=== Begin Enclosure ===
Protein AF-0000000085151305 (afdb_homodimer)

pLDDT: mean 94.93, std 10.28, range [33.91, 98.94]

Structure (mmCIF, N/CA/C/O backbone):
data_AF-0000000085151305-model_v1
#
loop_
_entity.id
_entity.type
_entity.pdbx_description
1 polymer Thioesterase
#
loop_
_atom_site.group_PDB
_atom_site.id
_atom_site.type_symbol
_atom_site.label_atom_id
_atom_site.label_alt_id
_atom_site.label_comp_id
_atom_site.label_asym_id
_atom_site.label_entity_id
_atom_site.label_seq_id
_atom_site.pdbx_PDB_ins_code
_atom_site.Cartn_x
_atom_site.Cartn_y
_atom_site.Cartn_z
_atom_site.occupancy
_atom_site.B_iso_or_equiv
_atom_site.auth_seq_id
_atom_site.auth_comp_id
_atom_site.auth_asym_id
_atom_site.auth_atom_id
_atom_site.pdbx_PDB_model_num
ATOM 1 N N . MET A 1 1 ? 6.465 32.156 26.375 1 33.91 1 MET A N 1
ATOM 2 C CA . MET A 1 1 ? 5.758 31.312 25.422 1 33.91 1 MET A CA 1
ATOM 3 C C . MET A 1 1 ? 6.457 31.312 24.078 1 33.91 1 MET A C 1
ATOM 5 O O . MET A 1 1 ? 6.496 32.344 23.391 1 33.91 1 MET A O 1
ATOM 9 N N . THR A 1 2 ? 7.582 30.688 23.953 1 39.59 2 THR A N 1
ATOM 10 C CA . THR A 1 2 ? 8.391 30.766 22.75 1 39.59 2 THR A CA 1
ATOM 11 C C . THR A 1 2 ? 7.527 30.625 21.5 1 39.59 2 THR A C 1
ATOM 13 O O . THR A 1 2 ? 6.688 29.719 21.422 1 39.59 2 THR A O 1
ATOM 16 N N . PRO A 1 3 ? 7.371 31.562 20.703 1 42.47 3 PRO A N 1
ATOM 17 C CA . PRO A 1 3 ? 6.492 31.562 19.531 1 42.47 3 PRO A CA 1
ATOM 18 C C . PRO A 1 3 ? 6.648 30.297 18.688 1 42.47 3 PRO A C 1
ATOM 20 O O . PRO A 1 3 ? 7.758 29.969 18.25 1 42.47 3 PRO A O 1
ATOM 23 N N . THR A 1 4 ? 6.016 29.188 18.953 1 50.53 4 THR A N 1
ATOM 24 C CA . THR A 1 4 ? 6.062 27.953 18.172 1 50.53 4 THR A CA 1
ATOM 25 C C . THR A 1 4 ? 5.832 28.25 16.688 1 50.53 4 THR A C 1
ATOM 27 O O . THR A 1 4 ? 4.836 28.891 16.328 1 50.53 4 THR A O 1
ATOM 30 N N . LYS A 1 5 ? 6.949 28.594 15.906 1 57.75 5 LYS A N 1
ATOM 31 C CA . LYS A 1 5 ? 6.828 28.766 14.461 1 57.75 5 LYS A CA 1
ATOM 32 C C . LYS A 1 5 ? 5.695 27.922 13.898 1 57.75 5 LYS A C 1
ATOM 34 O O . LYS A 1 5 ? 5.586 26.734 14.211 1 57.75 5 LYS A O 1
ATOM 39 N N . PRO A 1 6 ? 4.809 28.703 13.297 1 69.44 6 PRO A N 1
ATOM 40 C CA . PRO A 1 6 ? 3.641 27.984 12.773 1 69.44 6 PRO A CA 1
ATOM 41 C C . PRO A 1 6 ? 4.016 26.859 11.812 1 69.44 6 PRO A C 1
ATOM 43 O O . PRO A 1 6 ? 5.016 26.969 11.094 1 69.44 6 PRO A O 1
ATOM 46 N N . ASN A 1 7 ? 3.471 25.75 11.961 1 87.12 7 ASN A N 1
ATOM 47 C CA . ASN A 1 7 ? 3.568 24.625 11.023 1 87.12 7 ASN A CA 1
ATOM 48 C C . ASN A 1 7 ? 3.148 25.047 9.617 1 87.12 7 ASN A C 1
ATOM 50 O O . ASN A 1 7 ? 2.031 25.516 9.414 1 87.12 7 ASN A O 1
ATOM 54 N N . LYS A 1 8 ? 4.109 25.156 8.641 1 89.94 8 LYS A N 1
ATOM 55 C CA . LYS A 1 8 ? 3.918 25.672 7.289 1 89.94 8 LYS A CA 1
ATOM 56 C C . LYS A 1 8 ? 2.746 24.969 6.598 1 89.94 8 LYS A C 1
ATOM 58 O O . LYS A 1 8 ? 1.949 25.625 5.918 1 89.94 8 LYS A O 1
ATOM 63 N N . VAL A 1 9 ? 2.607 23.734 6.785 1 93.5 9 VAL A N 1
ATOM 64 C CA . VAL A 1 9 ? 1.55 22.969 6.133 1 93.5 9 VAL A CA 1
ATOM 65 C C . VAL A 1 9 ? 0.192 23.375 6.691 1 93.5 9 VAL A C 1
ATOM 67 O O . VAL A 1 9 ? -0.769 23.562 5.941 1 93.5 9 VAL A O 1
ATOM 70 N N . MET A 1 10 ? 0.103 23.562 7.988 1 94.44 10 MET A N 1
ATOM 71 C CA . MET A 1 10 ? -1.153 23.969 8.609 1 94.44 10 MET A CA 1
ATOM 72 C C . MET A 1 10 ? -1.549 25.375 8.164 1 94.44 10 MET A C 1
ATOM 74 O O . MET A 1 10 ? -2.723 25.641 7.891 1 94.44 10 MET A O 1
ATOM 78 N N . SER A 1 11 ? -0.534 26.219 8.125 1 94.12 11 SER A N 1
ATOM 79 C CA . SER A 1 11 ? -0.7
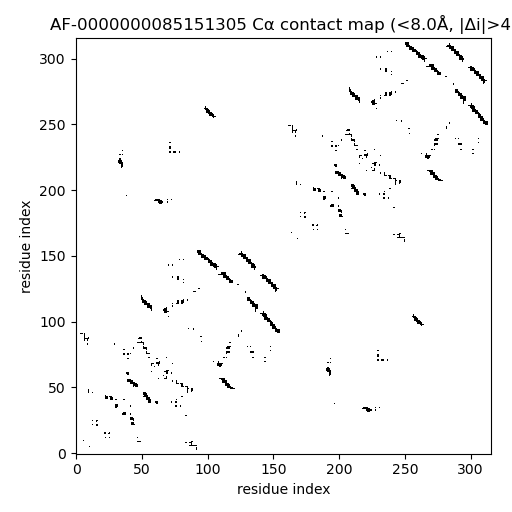87 27.594 7.676 1 94.12 11 SER A CA 1
ATOM 80 C C . SER A 1 11 ? -1.28 27.609 6.234 1 94.12 11 SER A C 1
ATOM 82 O O . SER A 1 11
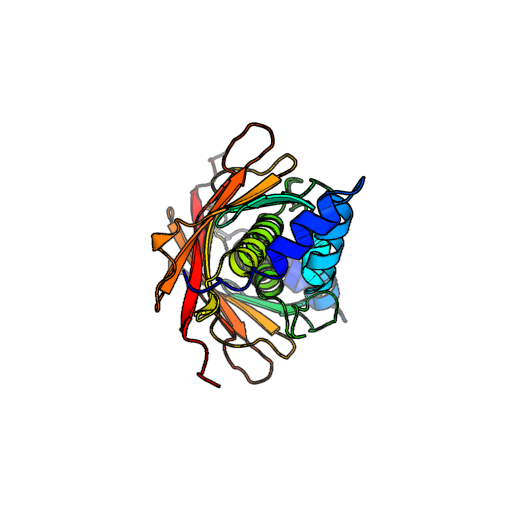 ? -2.232 28.328 5.91 1 94.12 11 SER A O 1
ATOM 84 N N . LEU A 1 12 ? -0.574 26.859 5.391 1 93.38 12 LEU A N 1
ATOM 85 C CA . LEU A 1 12 ? -0.982 26.766 3.992 1 93.38 12 LEU A CA 1
ATOM 86 C C . LEU A 1 12 ? -2.404 26.219 3.877 1 93.38 12 LEU A C 1
ATOM 88 O O . LEU A 1 12 ? -3.205 26.734 3.094 1 93.38 12 LEU A O 1
ATOM 92 N N . TYR A 1 13 ? -2.77 25.203 4.59 1 95.56 13 TYR A N 1
ATOM 93 C CA . TYR A 1 13 ? -4.102 24.609 4.59 1 95.56 13 TYR A CA 1
ATOM 94 C C . TYR A 1 13 ? -5.16 25.656 4.941 1 95.56 13 TYR A C 1
ATOM 96 O O . TYR A 1 13 ? -6.164 25.781 4.234 1 95.56 13 TYR A O 1
ATOM 104 N N . LYS A 1 14 ? -4.938 26.406 6.027 1 94.81 14 LYS A N 1
ATOM 105 C CA . LYS A 1 14 ? -5.891 27.406 6.48 1 94.81 14 LYS A CA 1
ATOM 106 C C . LYS A 1 14 ? -6.062 28.516 5.441 1 94.81 14 LYS A C 1
ATOM 108 O O . LYS A 1 14 ? -7.184 28.953 5.176 1 94.81 14 LYS A O 1
ATOM 113 N N . LYS A 1 15 ? -4.961 28.891 4.902 1 94.5 15 LYS A N 1
ATOM 114 C CA . LYS A 1 15 ? -4.992 29.953 3.9 1 94.5 15 LYS A CA 1
ATOM 115 C C . LYS A 1 15 ? -5.762 29.516 2.658 1 94.5 15 LYS A C 1
ATOM 117 O O . LYS A 1 15 ? -6.641 30.234 2.182 1 94.5 15 LYS A O 1
ATOM 122 N N . VAL A 1 16 ? -5.434 28.406 2.127 1 94.44 16 VAL A N 1
ATOM 123 C CA . VAL A 1 16 ? -5.988 27.906 0.873 1 94.44 16 VAL A CA 1
ATOM 124 C C . VAL A 1 16 ? -7.465 27.562 1.061 1 94.44 16 VAL A C 1
ATOM 126 O O . VAL A 1 16 ? -8.289 27.828 0.183 1 94.44 16 VAL A O 1
ATOM 129 N N . THR A 1 17 ? -7.812 26.984 2.188 1 93.88 17 THR A N 1
ATOM 130 C CA . THR A 1 17 ? -9.172 26.484 2.387 1 93.88 17 THR A CA 1
ATOM 131 C C . THR A 1 17 ? -10.117 27.641 2.723 1 93.88 17 THR A C 1
ATOM 133 O O . THR A 1 17 ? -11.336 27.438 2.824 1 93.88 17 THR A O 1
ATOM 136 N N . ALA A 1 18 ? -9.586 28.812 2.959 1 93.12 18 ALA A N 1
ATOM 137 C CA . ALA A 1 18 ? -10.414 30.016 3.113 1 93.12 18 ALA A CA 1
ATOM 138 C C . ALA A 1 18 ? -11.133 30.344 1.812 1 93.12 18 ALA A C 1
ATOM 140 O O . ALA A 1 18 ? -12.109 31.109 1.813 1 93.12 18 ALA A O 1
ATOM 141 N N . TYR A 1 19 ? -10.703 29.938 0.691 1 94.38 19 TYR A N 1
ATOM 142 C CA . TYR A 1 19 ? -11.273 30.203 -0.624 1 94.38 19 TYR A CA 1
ATOM 143 C C . TYR A 1 19 ? -12.203 29.078 -1.058 1 94.38 19 TYR A C 1
ATOM 145 O O . TYR A 1 19 ? -12.078 27.938 -0.57 1 94.38 19 TYR A O 1
ATOM 153 N N . PRO A 1 20 ? -13.148 29.406 -1.994 1 94.12 20 PRO A N 1
ATOM 154 C CA . PRO A 1 20 ? -13.969 28.328 -2.562 1 94.12 20 PRO A CA 1
ATOM 155 C C . PRO A 1 20 ? -13.141 27.25 -3.244 1 94.12 20 PRO A C 1
ATOM 157 O O . PRO A 1 20 ? -12.125 27.547 -3.877 1 94.12 20 PRO A O 1
ATOM 160 N N . PHE A 1 21 ? -13.414 26.047 -3.031 1 94.19 21 PHE A N 1
ATOM 161 C CA . PHE A 1 21 ? -12.758 24.875 -3.59 1 94.19 21 PHE A CA 1
ATOM 162 C C . PHE A 1 21 ? -11.367 24.703 -2.988 1 94.19 21 PHE A C 1
ATOM 164 O O . PHE A 1 21 ? -10.508 24.031 -3.572 1 94.19 21 PHE A O 1
ATOM 171 N N . GLY A 1 22 ? -11.07 25.391 -1.913 1 94.75 22 GLY A N 1
ATOM 172 C CA . GLY A 1 22 ? -9.758 25.391 -1.283 1 94.75 22 GLY A CA 1
ATOM 173 C C . GLY A 1 22 ? -9.273 24 -0.914 1 94.75 22 GLY A C 1
ATOM 174 O O . GLY A 1 22 ? -8.094 23.672 -1.079 1 94.75 22 GLY A O 1
ATOM 175 N N . LYS A 1 23 ? -10.125 23.188 -0.397 1 94.06 23 LYS A N 1
ATOM 176 C CA . LYS A 1 23 ? -9.742 21.828 -0.017 1 94.06 23 LYS A CA 1
ATOM 177 C C . LYS A 1 23 ? -9.312 21.016 -1.236 1 94.06 23 LYS A C 1
ATOM 179 O O . LYS A 1 23 ? -8.383 20.219 -1.159 1 94.06 23 LYS A O 1
ATOM 184 N N . GLN A 1 24 ? -9.992 21.188 -2.391 1 94.69 24 GLN A N 1
ATOM 185 C CA . GLN A 1 24 ? -9.609 20.531 -3.637 1 94.69 24 GLN A CA 1
ATOM 186 C C . GLN A 1 24 ? -8.219 20.984 -4.078 1 94.69 24 GLN A C 1
ATOM 188 O O . GLN A 1 24 ? -7.398 20.156 -4.488 1 94.69 24 GLN A O 1
ATOM 193 N N . ILE A 1 25 ? -7.996 22.25 -3.994 1 94.44 25 ILE A N 1
ATOM 194 C CA . ILE A 1 25 ? -6.719 22.828 -4.398 1 94.44 25 ILE A CA 1
ATOM 195 C C . ILE A 1 25 ? -5.602 22.297 -3.498 1 94.44 25 ILE A C 1
ATOM 197 O O . ILE A 1 25 ? -4.559 21.859 -3.986 1 94.44 25 ILE A O 1
ATOM 201 N N . PHE A 1 26 ? -5.859 22.328 -2.162 1 95.69 26 PHE A N 1
ATOM 202 C CA . PHE A 1 26 ? -4.879 21.812 -1.212 1 95.69 26 PHE A CA 1
ATOM 203 C C . PHE A 1 26 ? -4.559 20.344 -1.497 1 95.69 26 PHE A C 1
ATOM 205 O O . PHE A 1 26 ? -3.389 19.953 -1.518 1 95.69 26 PHE A O 1
ATOM 212 N N . SER A 1 27 ? -5.531 19.547 -1.758 1 94.88 27 SER A N 1
ATOM 213 C CA . SER A 1 27 ? -5.355 18.125 -2.037 1 94.88 27 SER A CA 1
ATOM 214 C C . SER A 1 27 ? -4.492 17.906 -3.275 1 94.88 27 SER A C 1
ATOM 216 O O . SER A 1 27 ? -3.629 17.031 -3.287 1 94.88 27 SER A O 1
ATOM 218 N N . LYS A 1 28 ? -4.719 18.672 -4.285 1 94.12 28 LYS A N 1
ATOM 219 C CA . LYS A 1 28 ? -3.936 18.578 -5.516 1 94.12 28 LYS A CA 1
ATOM 220 C C . LYS A 1 28 ? -2.479 18.953 -5.266 1 94.12 28 LYS A C 1
ATOM 222 O O . LYS A 1 28 ? -1.567 18.328 -5.816 1 94.12 28 LYS A O 1
ATOM 227 N N . MET A 1 29 ? -2.26 19.953 -4.477 1 92.38 29 MET A N 1
ATOM 228 C CA . MET A 1 29 ? -0.907 20.406 -4.148 1 92.38 29 MET A CA 1
ATOM 229 C C . MET A 1 29 ? -0.132 19.297 -3.434 1 92.38 29 MET A C 1
ATOM 231 O O . MET A 1 29 ? 1.027 19.047 -3.76 1 92.38 29 MET A O 1
ATOM 235 N N . VAL A 1 30 ? -0.776 18.672 -2.477 1 90.69 30 VAL A N 1
ATOM 236 C CA . VAL A 1 30 ? -0.133 17.594 -1.733 1 90.69 30 VAL A CA 1
ATOM 237 C C . VAL A 1 30 ? 0.177 16.422 -2.674 1 90.69 30 VAL A C 1
ATOM 239 O O . VAL A 1 30 ? 1.269 15.859 -2.627 1 90.69 30 VAL A O 1
ATOM 242 N N . SER A 1 31 ? -0.761 16.078 -3.471 1 89.75 31 SER A N 1
ATOM 243 C CA . SER A 1 31 ? -0.591 14.961 -4.391 1 89.75 31 SER A CA 1
ATOM 244 C C . SER A 1 31 ? 0.53 15.234 -5.387 1 89.75 31 SER A C 1
ATOM 246 O O . SER A 1 31 ? 1.178 14.297 -5.867 1 89.75 31 SER A O 1
ATOM 248 N N . ARG A 1 32 ? 0.767 16.469 -5.652 1 90.62 32 ARG A N 1
ATOM 249 C CA . ARG A 1 32 ? 1.798 16.844 -6.617 1 90.62 32 ARG A CA 1
ATOM 250 C C . ARG A 1 32 ? 3.191 16.641 -6.035 1 90.62 32 ARG A C 1
ATOM 252 O O . ARG A 1 32 ? 4.172 16.531 -6.773 1 90.62 32 ARG A O 1
ATOM 259 N N . MET A 1 33 ? 3.225 16.594 -4.738 1 88.81 33 MET A N 1
ATOM 260 C CA . MET A 1 33 ? 4.523 16.391 -4.105 1 88.81 33 MET A CA 1
ATOM 261 C C . MET A 1 33 ? 5.012 14.961 -4.316 1 88.81 33 MET A C 1
ATOM 263 O O . MET A 1 33 ? 6.207 14.727 -4.496 1 88.81 33 MET A O 1
ATOM 267 N N . ALA A 1 34 ? 4.152 14.023 -4.355 1 93.88 34 ALA A N 1
ATOM 268 C CA . ALA A 1 34 ? 4.434 12.609 -4.613 1 93.88 34 ALA A CA 1
ATOM 269 C C . ALA A 1 34 ? 3.484 12.047 -5.668 1 93.88 34 ALA A C 1
ATOM 271 O O . ALA A 1 34 ? 2.332 11.727 -5.367 1 93.88 34 ALA A O 1
ATOM 272 N N . PRO A 1 35 ? 3.963 11.875 -6.859 1 96.88 35 PRO A N 1
ATOM 273 C CA . PRO A 1 35 ? 3.117 11.523 -8 1 96.88 35 PRO A CA 1
ATOM 274 C C . PRO A 1 35 ? 2.25 10.289 -7.738 1 96.88 35 PRO A C 1
ATOM 276 O O . PRO A 1 35 ? 1.117 10.219 -8.219 1 96.88 35 PRO A O 1
ATOM 279 N N . TYR A 1 36 ? 2.754 9.328 -7.02 1 98.25 36 TYR A N 1
ATOM 280 C CA . TYR A 1 36 ? 1.987 8.102 -6.859 1 98.25 36 TYR A CA 1
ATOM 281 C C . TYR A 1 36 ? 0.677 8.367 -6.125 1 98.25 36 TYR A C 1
=== End Enclosure ===
* **Work task**: All lines in the data above from the one with "ATOM 214 C C" through the one with "ATOM 227 N N" must be repeated exactly, and no others.

* **Task result**:
ATOM 214 C C . SER A 1 27 ? -4.492 17.906 -3.275 1 94.88 27 SER A C 1
ATOM 216 O O . SER A 1 27 ? -3.629 17.031 -3.287 1 94.88 27 SER A O 1
ATOM 218 N N . LYS A 1 28 ? -4.719 18.672 -4.285 1 94.12 28 LYS A N 1
ATOM 219 C CA . LYS A 1 28 ? -3.936 18.578 -5.516 1 94.12 28 LYS A CA 1
ATOM 220 C C . LYS A 1 28 ? -2.479 18.953 -5.266 1 94.12 28 LYS A C 1
ATOM 222 O O . LYS A 1 28 ? -1.567 18.328 -5.816 1 94.12 28 LYS A O 1
ATOM 227 N N . MET A 1 29 ? -2.26 19.953 -4.477 1 92.38 29 MET A N 1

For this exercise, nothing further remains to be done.